Node Build and Configuration Notebook - page 21 of 55

First PagePrevious PageNext PageLast PageTable of ContentsSearch

Date and Author(s)

Information Service Abstraction and Proposal

JP and folks have made a good start on a proposal for an Information Service API. The initial discussion led to an agreement that we would think in terms of records rather than key/vaue pairs. The first API proposal was oriented around a Table abstraction to store things in by row and column. The next cut was much better in that the API took a more data oriented viewpoint. I would like to step back and propose we take a top down view of the Info Service and consider the following abstraction and API.

Agreed on facts for the Scalable Systems Suite:
1. Components communicate with each other by sending messages.
2. The content of these messages is XML.
3. The above two allow components to be written in any language.
4. The Info Service is just another component in the Suite.
-- this implies that there can be several different implementations. All they have to do is conform to the API.

Desirable features that have been discussed for Info Service:
1. Could be distributed or centralized -- transparent to componets.
2. Could exist as an abstraction only -- one could ask the service for information and simply be redirected to where to find it. For example from the job management component.
3. Info Service is not required to use components in the Scalable Systems Suite. A computer center could wire components together directly if they so desired.

Top Down View

The Information Service is like a persistent storage vault. It doesn't generate information itself -- it just stores information that other components ask it to. The advantages are that all components in the suite have some place to look for information, if they haven't been wired to look in a particular place, and the individual components don't have to store their information themselves.

Here is the key idea. The Info Service is a component and reacts to the world by receiving and sending messages. The information that comes is in a message. So just have the duty of the Info Service be to store and return messages. This is a very powerful concept. Info service shouldn't have to understand what is inside a message. I would argue that it can't understand what is in the information it stores. At most it can only understand the schema of the information. It doesn't know if nodes is CPUs, boxes, or processes. Given this, the data being stored doesn't have be XML. For example, for efficiency, a component may want to stuff raw data onto the info service for its own personal use later, like an mpd daemon creating a backup of its state.
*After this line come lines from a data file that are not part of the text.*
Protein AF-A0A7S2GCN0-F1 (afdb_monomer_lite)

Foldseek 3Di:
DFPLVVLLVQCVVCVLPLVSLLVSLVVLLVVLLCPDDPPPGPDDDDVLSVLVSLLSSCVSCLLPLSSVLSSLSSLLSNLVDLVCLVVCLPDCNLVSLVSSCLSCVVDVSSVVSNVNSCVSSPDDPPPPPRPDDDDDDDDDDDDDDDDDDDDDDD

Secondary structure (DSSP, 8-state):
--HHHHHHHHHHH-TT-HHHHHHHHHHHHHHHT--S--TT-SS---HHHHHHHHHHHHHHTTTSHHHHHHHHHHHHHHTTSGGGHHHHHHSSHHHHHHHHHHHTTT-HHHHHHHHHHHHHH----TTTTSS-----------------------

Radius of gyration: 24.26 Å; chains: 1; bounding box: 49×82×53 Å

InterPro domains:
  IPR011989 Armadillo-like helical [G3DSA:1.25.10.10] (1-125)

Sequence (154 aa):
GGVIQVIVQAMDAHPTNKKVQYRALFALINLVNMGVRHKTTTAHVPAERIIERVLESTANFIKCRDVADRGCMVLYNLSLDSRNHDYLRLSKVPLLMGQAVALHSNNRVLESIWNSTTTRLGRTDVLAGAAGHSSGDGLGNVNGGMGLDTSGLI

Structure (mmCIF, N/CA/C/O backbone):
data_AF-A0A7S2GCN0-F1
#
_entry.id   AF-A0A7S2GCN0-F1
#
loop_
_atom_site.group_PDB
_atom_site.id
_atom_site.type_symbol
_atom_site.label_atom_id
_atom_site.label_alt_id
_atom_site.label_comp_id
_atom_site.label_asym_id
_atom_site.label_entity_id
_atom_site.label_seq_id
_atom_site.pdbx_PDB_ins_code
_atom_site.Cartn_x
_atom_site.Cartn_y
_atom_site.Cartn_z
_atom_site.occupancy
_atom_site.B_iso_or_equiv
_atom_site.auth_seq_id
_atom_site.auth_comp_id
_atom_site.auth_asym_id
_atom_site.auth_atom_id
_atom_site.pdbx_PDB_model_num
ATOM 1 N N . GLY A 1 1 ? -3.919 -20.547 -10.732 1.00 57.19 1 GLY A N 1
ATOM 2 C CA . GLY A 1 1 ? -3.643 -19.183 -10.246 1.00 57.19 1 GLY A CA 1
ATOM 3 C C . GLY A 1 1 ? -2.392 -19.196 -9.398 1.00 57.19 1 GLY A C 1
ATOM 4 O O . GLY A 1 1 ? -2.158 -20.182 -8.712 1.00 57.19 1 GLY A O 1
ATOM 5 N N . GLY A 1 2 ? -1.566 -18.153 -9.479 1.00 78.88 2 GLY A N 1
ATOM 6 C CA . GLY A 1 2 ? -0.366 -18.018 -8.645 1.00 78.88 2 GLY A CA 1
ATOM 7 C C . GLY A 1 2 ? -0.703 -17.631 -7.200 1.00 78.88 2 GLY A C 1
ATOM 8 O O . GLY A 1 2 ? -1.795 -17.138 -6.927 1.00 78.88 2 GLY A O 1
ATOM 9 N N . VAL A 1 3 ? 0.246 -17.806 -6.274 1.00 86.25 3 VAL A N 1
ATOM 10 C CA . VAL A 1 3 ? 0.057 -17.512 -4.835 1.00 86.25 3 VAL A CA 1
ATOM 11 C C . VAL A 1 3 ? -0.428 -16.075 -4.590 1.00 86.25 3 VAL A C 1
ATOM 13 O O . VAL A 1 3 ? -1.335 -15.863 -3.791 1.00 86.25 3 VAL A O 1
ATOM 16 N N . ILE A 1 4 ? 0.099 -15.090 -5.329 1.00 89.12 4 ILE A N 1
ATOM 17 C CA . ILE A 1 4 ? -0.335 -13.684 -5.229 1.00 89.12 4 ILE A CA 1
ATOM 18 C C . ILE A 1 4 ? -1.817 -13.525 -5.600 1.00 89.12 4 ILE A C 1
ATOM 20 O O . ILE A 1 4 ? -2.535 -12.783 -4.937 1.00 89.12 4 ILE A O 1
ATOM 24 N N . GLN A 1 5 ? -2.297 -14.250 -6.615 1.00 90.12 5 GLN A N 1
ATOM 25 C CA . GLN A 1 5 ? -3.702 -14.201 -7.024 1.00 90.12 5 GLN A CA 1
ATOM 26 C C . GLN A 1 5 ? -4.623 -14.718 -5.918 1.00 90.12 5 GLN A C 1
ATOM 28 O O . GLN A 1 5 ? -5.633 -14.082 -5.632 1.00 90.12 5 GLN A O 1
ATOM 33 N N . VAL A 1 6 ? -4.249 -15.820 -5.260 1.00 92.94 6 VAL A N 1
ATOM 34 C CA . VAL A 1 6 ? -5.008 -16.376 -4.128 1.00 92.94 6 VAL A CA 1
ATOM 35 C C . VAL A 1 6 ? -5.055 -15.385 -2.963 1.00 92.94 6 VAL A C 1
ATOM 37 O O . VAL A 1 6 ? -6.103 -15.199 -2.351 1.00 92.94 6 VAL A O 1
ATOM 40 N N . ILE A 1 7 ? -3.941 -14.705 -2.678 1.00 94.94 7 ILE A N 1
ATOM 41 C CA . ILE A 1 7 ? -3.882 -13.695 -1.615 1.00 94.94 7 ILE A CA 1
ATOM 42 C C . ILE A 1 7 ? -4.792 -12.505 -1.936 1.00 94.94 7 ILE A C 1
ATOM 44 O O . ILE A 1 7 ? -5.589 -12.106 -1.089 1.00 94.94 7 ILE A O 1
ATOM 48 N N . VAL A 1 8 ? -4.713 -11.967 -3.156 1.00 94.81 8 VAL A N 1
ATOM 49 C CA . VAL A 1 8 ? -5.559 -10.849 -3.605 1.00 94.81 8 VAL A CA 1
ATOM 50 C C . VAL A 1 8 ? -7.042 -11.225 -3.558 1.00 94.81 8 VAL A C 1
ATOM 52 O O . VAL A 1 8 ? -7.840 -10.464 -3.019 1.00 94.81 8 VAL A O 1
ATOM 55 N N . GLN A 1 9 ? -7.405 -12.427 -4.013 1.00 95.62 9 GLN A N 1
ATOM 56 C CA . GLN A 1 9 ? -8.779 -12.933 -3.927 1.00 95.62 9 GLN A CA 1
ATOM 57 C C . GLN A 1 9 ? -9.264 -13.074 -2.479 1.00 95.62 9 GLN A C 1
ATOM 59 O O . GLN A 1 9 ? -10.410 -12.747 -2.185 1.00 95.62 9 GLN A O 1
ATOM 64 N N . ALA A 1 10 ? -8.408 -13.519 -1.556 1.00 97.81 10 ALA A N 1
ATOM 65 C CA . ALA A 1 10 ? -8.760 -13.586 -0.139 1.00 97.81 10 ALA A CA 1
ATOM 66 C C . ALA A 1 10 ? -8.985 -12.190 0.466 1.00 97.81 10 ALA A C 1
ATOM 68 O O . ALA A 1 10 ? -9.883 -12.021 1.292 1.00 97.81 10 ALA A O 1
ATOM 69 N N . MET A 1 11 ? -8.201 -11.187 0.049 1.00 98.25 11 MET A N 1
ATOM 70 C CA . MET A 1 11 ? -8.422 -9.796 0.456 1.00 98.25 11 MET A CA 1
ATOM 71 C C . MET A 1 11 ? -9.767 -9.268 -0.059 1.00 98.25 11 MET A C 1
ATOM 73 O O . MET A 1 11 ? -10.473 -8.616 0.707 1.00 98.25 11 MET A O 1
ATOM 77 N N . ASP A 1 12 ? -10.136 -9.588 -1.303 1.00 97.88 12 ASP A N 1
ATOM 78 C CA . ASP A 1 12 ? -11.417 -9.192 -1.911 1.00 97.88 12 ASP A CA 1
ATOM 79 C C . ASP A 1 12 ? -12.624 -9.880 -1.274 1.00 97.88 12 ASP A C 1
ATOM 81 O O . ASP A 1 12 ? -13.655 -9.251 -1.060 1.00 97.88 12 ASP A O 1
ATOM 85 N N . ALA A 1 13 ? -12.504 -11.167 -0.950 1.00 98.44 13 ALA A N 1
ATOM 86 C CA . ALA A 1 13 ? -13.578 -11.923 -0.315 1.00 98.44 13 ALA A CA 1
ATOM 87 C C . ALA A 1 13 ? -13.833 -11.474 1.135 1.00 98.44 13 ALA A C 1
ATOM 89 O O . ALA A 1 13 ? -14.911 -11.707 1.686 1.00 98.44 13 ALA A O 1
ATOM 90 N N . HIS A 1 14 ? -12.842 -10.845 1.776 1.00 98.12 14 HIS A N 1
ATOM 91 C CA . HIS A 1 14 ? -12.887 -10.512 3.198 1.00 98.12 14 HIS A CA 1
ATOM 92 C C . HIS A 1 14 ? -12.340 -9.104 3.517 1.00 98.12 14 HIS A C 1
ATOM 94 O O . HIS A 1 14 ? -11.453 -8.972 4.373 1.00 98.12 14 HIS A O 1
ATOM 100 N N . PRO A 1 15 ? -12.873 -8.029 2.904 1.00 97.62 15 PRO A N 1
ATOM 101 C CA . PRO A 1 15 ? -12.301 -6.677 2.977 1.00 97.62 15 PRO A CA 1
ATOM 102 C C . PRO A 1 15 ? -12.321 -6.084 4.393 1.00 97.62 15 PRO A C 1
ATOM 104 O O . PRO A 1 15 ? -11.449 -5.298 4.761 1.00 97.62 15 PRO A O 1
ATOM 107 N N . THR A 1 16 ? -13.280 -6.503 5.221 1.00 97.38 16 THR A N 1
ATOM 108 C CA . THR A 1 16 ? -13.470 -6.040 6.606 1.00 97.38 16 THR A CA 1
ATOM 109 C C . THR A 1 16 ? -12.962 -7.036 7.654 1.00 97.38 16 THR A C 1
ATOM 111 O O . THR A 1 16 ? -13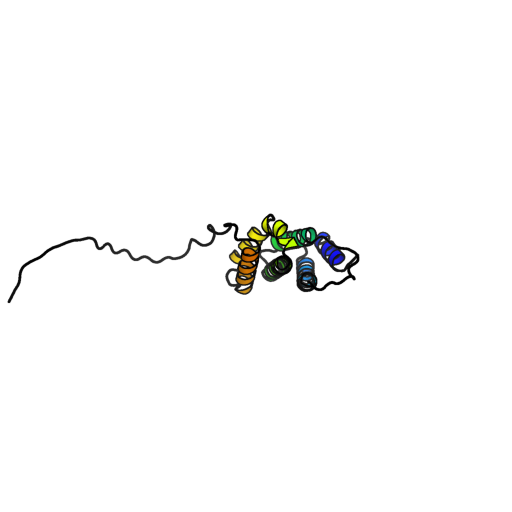.055 -6.783 8.857 1.00 97.38 16 THR A O 1
ATOM 114 N N . ASN A 1 17 ? -12.376 -8.167 7.244 1.00 98.44 17 ASN A N 1
ATOM 115 C CA . ASN A 1 17 ? -11.787 -9.118 8.183 1.00 98.44 17 ASN A CA 1
ATOM 116 C C . ASN A 1 17 ? -10.321 -8.766 8.450 1.00 98.44 17 ASN A C 1
ATOM 118 O O . ASN A 1 17 ? -9.418 -9.172 7.713 1.00 98.44 17 ASN A O 1
ATOM 122 N N . LYS A 1 18 ? -10.072 -8.078 9.569 1.00 98.12 18 LYS A N 1
ATOM 123 C CA . LYS A 1 18 ? -8.725 -7.661 9.992 1.00 98.12 18 LYS A CA 1
ATOM 124 C C . LYS A 1 18 ? -7.698 -8.798 9.954 1.00 98.12 18 LYS A C 1
ATOM 126 O O . LYS A 1 18 ? -6.554 -8.577 9.575 1.00 98.12 18 LYS A O 1
ATOM 131 N N . LYS A 1 19 ? -8.078 -10.017 10.356 1.00 98.31 19 LYS A N 1
ATOM 132 C CA . LYS A 1 19 ? -7.158 -11.165 10.437 1.00 98.31 19 LYS A CA 1
ATOM 133 C C . LYS A 1 19 ? -6.744 -11.654 9.049 1.00 98.31 19 LYS A C 1
ATOM 135 O O . LYS A 1 19 ? -5.585 -12.020 8.866 1.00 98.31 19 LYS A O 1
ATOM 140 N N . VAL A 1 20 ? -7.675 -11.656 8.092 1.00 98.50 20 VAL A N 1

But for the most part it is expected that the stored messages are XML blobs that are then just sent as a message to any requesting component.

Just as in the present API proposal the XML blob would need to have some schema version in its header that the requesting component can check and then decode according to documentation published out-of-band.

The basic interface functions required of the Info Service:

Information Services for multiple, heterogenous components have a number of important issues that have to be taken into account: memory leaks -- things that never get deleted, name space conflicts, and when there are conflicts the ability to specify precisely what one wants.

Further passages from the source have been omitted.